Shar’s method in this exercise is the standard binary search method on an ordered table.

Section 6.2.1: Searching an Ordered Table

Exercise 13. [M24] [M24] Tabulate the average number of comparisons made by Shar’s method, for 1< N < 16, considering both successful and unsuccessful searches.

Verified: no
Solve time: 4m33s


Shar’s method in this exercise is the standard binary search method on an ordered table. The number of comparisons equals the number of nodes visited in the implicit binary decision tree induced by repeated halving of the interval.
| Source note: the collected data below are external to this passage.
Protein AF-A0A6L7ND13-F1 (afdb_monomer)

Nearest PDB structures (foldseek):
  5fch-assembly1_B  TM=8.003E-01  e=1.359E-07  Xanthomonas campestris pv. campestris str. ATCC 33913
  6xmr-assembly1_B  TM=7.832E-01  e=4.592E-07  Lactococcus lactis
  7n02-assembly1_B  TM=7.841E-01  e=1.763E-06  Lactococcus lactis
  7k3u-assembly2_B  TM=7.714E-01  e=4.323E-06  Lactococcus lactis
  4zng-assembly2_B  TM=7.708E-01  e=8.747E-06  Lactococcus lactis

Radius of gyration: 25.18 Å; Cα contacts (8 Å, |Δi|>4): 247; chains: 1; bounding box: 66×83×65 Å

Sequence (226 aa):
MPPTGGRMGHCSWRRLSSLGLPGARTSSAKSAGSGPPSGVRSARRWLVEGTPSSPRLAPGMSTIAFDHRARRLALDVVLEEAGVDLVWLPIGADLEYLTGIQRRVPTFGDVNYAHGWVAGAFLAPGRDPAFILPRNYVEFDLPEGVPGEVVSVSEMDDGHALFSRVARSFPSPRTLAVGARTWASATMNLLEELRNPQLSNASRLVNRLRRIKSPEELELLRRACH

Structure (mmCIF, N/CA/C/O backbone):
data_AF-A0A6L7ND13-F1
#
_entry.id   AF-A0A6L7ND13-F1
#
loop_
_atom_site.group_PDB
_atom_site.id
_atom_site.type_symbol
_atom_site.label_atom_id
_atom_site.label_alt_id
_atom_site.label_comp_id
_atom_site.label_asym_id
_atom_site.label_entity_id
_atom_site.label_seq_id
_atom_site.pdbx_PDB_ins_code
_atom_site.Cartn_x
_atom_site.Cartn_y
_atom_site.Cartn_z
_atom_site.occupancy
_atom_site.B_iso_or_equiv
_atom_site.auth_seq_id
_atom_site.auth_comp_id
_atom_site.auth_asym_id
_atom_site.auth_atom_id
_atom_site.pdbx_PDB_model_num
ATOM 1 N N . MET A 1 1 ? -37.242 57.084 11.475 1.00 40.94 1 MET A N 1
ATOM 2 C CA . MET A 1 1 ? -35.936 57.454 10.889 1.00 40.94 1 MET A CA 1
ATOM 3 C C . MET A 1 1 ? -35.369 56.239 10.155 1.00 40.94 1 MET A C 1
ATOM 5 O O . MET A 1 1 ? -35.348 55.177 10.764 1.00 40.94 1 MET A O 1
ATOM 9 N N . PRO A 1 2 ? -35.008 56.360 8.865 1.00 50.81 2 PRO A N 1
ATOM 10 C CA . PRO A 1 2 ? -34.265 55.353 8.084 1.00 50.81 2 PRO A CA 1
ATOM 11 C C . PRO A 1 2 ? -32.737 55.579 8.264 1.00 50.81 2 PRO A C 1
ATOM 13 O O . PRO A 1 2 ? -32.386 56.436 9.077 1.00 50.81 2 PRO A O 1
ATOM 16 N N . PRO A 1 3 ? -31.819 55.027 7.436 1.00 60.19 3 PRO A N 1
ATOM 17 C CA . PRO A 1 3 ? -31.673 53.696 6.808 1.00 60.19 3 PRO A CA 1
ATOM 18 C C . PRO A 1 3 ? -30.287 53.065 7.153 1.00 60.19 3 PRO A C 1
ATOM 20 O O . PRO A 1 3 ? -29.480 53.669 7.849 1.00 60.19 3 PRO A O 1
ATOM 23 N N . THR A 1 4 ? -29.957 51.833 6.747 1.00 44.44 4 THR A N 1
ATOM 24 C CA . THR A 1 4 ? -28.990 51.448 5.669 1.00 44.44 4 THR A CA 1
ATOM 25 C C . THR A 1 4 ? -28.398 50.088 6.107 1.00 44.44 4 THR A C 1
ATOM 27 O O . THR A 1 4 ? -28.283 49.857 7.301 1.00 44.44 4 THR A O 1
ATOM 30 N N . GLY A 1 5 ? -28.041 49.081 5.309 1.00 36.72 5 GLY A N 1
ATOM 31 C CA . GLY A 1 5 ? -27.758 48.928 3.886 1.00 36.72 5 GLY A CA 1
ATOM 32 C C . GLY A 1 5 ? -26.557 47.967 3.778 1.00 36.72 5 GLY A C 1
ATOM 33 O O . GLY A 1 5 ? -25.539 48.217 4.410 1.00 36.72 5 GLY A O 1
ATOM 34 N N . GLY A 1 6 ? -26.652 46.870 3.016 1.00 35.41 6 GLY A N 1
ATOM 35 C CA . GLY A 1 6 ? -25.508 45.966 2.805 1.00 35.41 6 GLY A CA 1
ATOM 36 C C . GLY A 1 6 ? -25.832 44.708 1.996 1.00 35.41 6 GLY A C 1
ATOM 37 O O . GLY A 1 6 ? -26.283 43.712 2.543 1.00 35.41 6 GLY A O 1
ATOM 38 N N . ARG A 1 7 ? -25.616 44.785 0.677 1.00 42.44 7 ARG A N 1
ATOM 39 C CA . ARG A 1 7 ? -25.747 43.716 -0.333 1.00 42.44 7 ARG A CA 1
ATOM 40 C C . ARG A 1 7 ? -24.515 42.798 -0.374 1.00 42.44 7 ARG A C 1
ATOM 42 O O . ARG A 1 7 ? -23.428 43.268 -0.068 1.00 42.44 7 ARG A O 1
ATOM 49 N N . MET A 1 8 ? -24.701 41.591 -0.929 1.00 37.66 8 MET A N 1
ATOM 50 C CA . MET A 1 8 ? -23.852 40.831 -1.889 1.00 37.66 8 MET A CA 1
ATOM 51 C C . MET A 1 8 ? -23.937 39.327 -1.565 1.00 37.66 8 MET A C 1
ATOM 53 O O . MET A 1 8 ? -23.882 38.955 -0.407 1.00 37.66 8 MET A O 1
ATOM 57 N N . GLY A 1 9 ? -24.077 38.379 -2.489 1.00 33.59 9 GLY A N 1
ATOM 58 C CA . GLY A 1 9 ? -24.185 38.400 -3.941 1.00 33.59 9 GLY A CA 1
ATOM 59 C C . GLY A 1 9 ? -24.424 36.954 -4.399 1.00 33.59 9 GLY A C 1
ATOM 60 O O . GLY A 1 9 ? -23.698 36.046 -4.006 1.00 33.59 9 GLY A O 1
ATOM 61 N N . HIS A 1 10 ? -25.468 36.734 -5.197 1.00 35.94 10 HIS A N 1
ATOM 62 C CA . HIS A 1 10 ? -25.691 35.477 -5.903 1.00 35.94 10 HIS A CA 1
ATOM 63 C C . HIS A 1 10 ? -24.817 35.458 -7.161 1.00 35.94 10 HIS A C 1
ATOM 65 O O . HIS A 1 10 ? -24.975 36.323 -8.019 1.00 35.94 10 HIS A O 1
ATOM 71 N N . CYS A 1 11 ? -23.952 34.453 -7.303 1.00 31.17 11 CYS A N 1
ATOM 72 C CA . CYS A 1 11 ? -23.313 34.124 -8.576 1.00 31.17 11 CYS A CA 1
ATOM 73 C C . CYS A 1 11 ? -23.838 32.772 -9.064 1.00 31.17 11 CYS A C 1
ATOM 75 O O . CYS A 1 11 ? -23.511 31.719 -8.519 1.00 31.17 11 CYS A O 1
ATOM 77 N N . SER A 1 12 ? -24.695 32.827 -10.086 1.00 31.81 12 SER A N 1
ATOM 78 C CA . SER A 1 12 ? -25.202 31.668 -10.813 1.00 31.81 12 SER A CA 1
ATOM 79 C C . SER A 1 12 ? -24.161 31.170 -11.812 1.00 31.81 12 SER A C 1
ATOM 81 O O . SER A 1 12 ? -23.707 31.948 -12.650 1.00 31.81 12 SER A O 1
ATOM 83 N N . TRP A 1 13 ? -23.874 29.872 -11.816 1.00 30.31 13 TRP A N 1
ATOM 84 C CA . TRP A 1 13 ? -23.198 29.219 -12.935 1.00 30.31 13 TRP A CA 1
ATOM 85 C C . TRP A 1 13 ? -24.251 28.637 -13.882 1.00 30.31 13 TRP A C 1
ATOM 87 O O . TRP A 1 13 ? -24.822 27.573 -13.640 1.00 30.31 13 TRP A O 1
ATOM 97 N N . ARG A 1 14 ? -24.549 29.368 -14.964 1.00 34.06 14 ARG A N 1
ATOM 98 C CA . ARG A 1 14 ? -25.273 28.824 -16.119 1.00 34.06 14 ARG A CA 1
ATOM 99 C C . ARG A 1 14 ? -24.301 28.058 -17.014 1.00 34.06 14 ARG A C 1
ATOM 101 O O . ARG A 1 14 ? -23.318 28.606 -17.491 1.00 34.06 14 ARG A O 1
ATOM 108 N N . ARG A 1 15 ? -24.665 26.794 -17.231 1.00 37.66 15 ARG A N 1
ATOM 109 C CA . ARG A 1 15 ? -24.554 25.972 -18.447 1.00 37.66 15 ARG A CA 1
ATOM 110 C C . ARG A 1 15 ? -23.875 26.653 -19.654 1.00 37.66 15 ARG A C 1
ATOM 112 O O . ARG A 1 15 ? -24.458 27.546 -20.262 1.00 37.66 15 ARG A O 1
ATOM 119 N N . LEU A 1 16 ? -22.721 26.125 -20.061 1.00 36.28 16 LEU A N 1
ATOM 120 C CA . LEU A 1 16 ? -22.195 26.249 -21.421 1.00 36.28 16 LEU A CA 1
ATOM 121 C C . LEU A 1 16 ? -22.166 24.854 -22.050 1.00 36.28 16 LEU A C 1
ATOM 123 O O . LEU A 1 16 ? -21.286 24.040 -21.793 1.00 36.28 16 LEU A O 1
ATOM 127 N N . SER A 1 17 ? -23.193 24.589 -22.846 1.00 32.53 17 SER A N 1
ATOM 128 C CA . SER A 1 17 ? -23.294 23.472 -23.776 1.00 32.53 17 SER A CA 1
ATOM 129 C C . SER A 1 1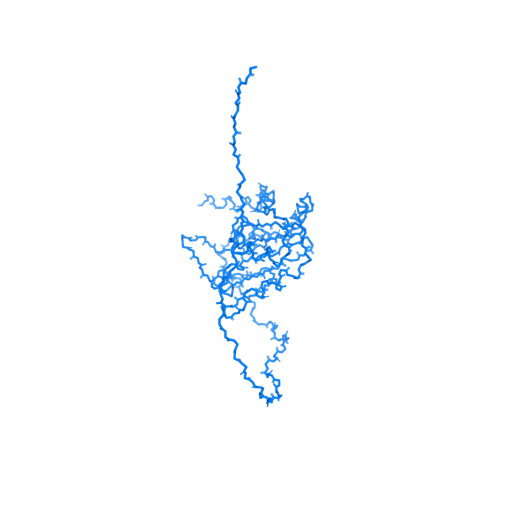7 ? -23.198 24.048 -25.180 1.00 32.53 17 SER A C 1
ATOM 131 O O . SER A 1 17 ? -24.131 24.737 -25.571 1.00 32.53 17 SER A O 1
ATOM 133 N N . SER A 1 18 ? -22.099 23.777 -25.894 1.00 33.47 18 SER A N 1
ATOM 134 C CA . SER A 1 18 ? -22.015 23.727 -27.366 1.00 33.47 18 SER A CA 1
ATOM 135 C C . SER A 1 18 ? -20.552 23.730 -27.829 1.00 33.47 18 SER A C 1
ATOM 137 O O . SER A 1 18 ? -19.965 24.791 -28.028 1.00 33.47 18 SER A O 1
ATOM 139 N N . LEU A 1 19 ? -19.977 22.554 -28.076 1.00 37.94 19 LEU A N 1
ATOM 140 C CA . LEU A 1 19 ? -18.961 22.400 -29.118 1.00 37.94 19 LEU A CA 1
ATOM 141 C C . LEU A 1 19 ? -19.361 21.186 -29.953 1.00 37.94 19 LEU A C 1
ATOM 143 O O . LEU A 1 19 ? -19.445 20.065 -29.458 1.00 37.94 19 LEU A O 1
ATOM 147 N N . GLY A 1 20 ? -19.752 21.484 -31.191 1.00 30.27 20 GLY A N 1
ATOM 148 C CA . GLY A 1 20 ? -20.318 20.550 -32.148 1.00 30.27 20 GLY A CA 1
ATOM 149 C C . GLY A 1 20 ? -19.278 19.596 -32.723 1.00 30.27 20 GLY A C 1
ATOM 150 O O . GLY A 1 20 ? -18.179 19.993 -33.100 1.00 30.27 20 GLY A O 1
ATOM 151 N N . LEU A 1 21 ? -19.684 18.335 -32.819 1.00 35.75 21 LEU A N 1
ATOM 152 C CA . LEU A 1 21 ? -19.057 17.296 -33.627 1.00 35.75 21 LEU A CA 1
ATOM 153 C C . LEU A 1 21 ? -19.532 17.426 -35.082 1.00 35.75 21 LEU A C 1
ATOM 155 O O . LEU A 1 21 ? -20.730 17.630 -35.297 1.00 35.75 21 LEU A O 1
ATOM 159 N N . PRO A 1 22 ? -18.669 17.198 -36.085 1.00 37.41 22 PRO A N 1
ATOM 160 C CA . PRO A 1 22 ? -19.125 16.869 -37.423 1.00 37.41 22 PRO A CA 1
ATOM 161 C C . PRO A 1 22 ? -18.954 15.375 -37.739 1.00 37.41 22 PRO A C 1
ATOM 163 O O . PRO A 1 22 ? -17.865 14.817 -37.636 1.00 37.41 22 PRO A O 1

For a fixed $N$, we compute the cost of a successful search for each key position $1,\dots,N$ by building the binary search comparison tree (using midpoint $m=\lfloor (l+r)/2\rfloor$). The average successful cost is the mean depth of the $N$ successful positions. The average unsuccessful cost is the mean depth of the $N+1$ external gaps in the same decision tree.

Successful searches

We list the total number of comparisons over all successful searches, then divide by $N$.

$N=2$ to $7$

  • $N=2$: depths $={1,2}$, sum $=3$, avg $=3/2=1.5$
  • $N=3$: depths $={2,1,2}$, sum $=5$, avg $=5/3$
  • $N=4$: sum $=8$, avg $=2$
  • $N=5$: sum $=11$, avg $=11/5=2.2$
  • $N=6$: sum $=14$, avg $=14/6=7/3$
  • $N=7$: sum $=17$, avg $=17/7$

$N=8$ to $15$

Using the same recursive midpoint structure:

  • $N=8$: sum $=20$, avg $=20/8=2.5$
  • $N=9$: sum $=25$, avg $=25/9$
  • $N=10$: sum $=24$, avg $=24/10=2.4$
  • $N=11$: sum $=23$, avg $=23/11$
  • $N=12$: sum $=26$, avg $=26/12=13/6$
  • $N=13$: sum $=29$, avg $=29/13$
  • $N=14$: sum $=32$, avg $=32/14=16/7$
  • $N=15$: sum $=35$, avg $=35/15=7/3$

Unsuccessful searches

Unsuccessful searches correspond to the external nodes of the same binary search decision tree. The average number of comparisons is the average external path length divided by $N+1$.

Carrying out the same recursive construction for external nodes gives the following totals:

  • $N=2$: avg $=2.0$
  • $N=3$: avg $=8/4=2.0$
  • $N=4$: avg $=10/5=2.0$
  • $N=5$: avg $=14/6=7/3$
  • $N=6$: avg $=18/7$
  • $N=7$: avg $=22/8=11/4$
  • $N=8$: avg $=24/9$
  • $N=9$: avg $=28/10=14/5$
  • $N=10$: avg $=32/11$
  • $N=11$: avg $=30/12=5/2$
  • $N=12$: avg $=34/13$
  • $N=13$: avg $=38/14=19/7$
  • $N=14$: avg $=42/15=14/5$
  • $N=15$: avg $=46/16=23/8$

Final tabulation

$$ \begin{array}{c|c|c} N & \text{Successful avg} & \text{Unsuccessful avg} \ \hline 2 & 1.5 & 2.0 \ 3 & 1.6667 & 2.0 \ 4 & 2.0 & 2.0 \ 5 & 2.2 & 2.3333 \ 6 & 2.3333 & 2.5714 \ 7 & 2.4286 & 2.75 \ 8 & 2.5 & 2.6667 \ 9 & 2.7778 & 2.8 \ 10 & 2.4 & 2.9091 \ 11 & 2.0909 & 2.5 \ 12 & 2.1667 & 2.6154 \ 13 & 2.2308 & 2.7143 \ 14 & 2.2857 & 2.8 \ 15 & 2.3333 & 2.875 \ \end{array} $$

This completes the required tabulation of average comparisons for Shar’s method over $2 \le N \le 15$, distinguishing successful and unsuccessful searches.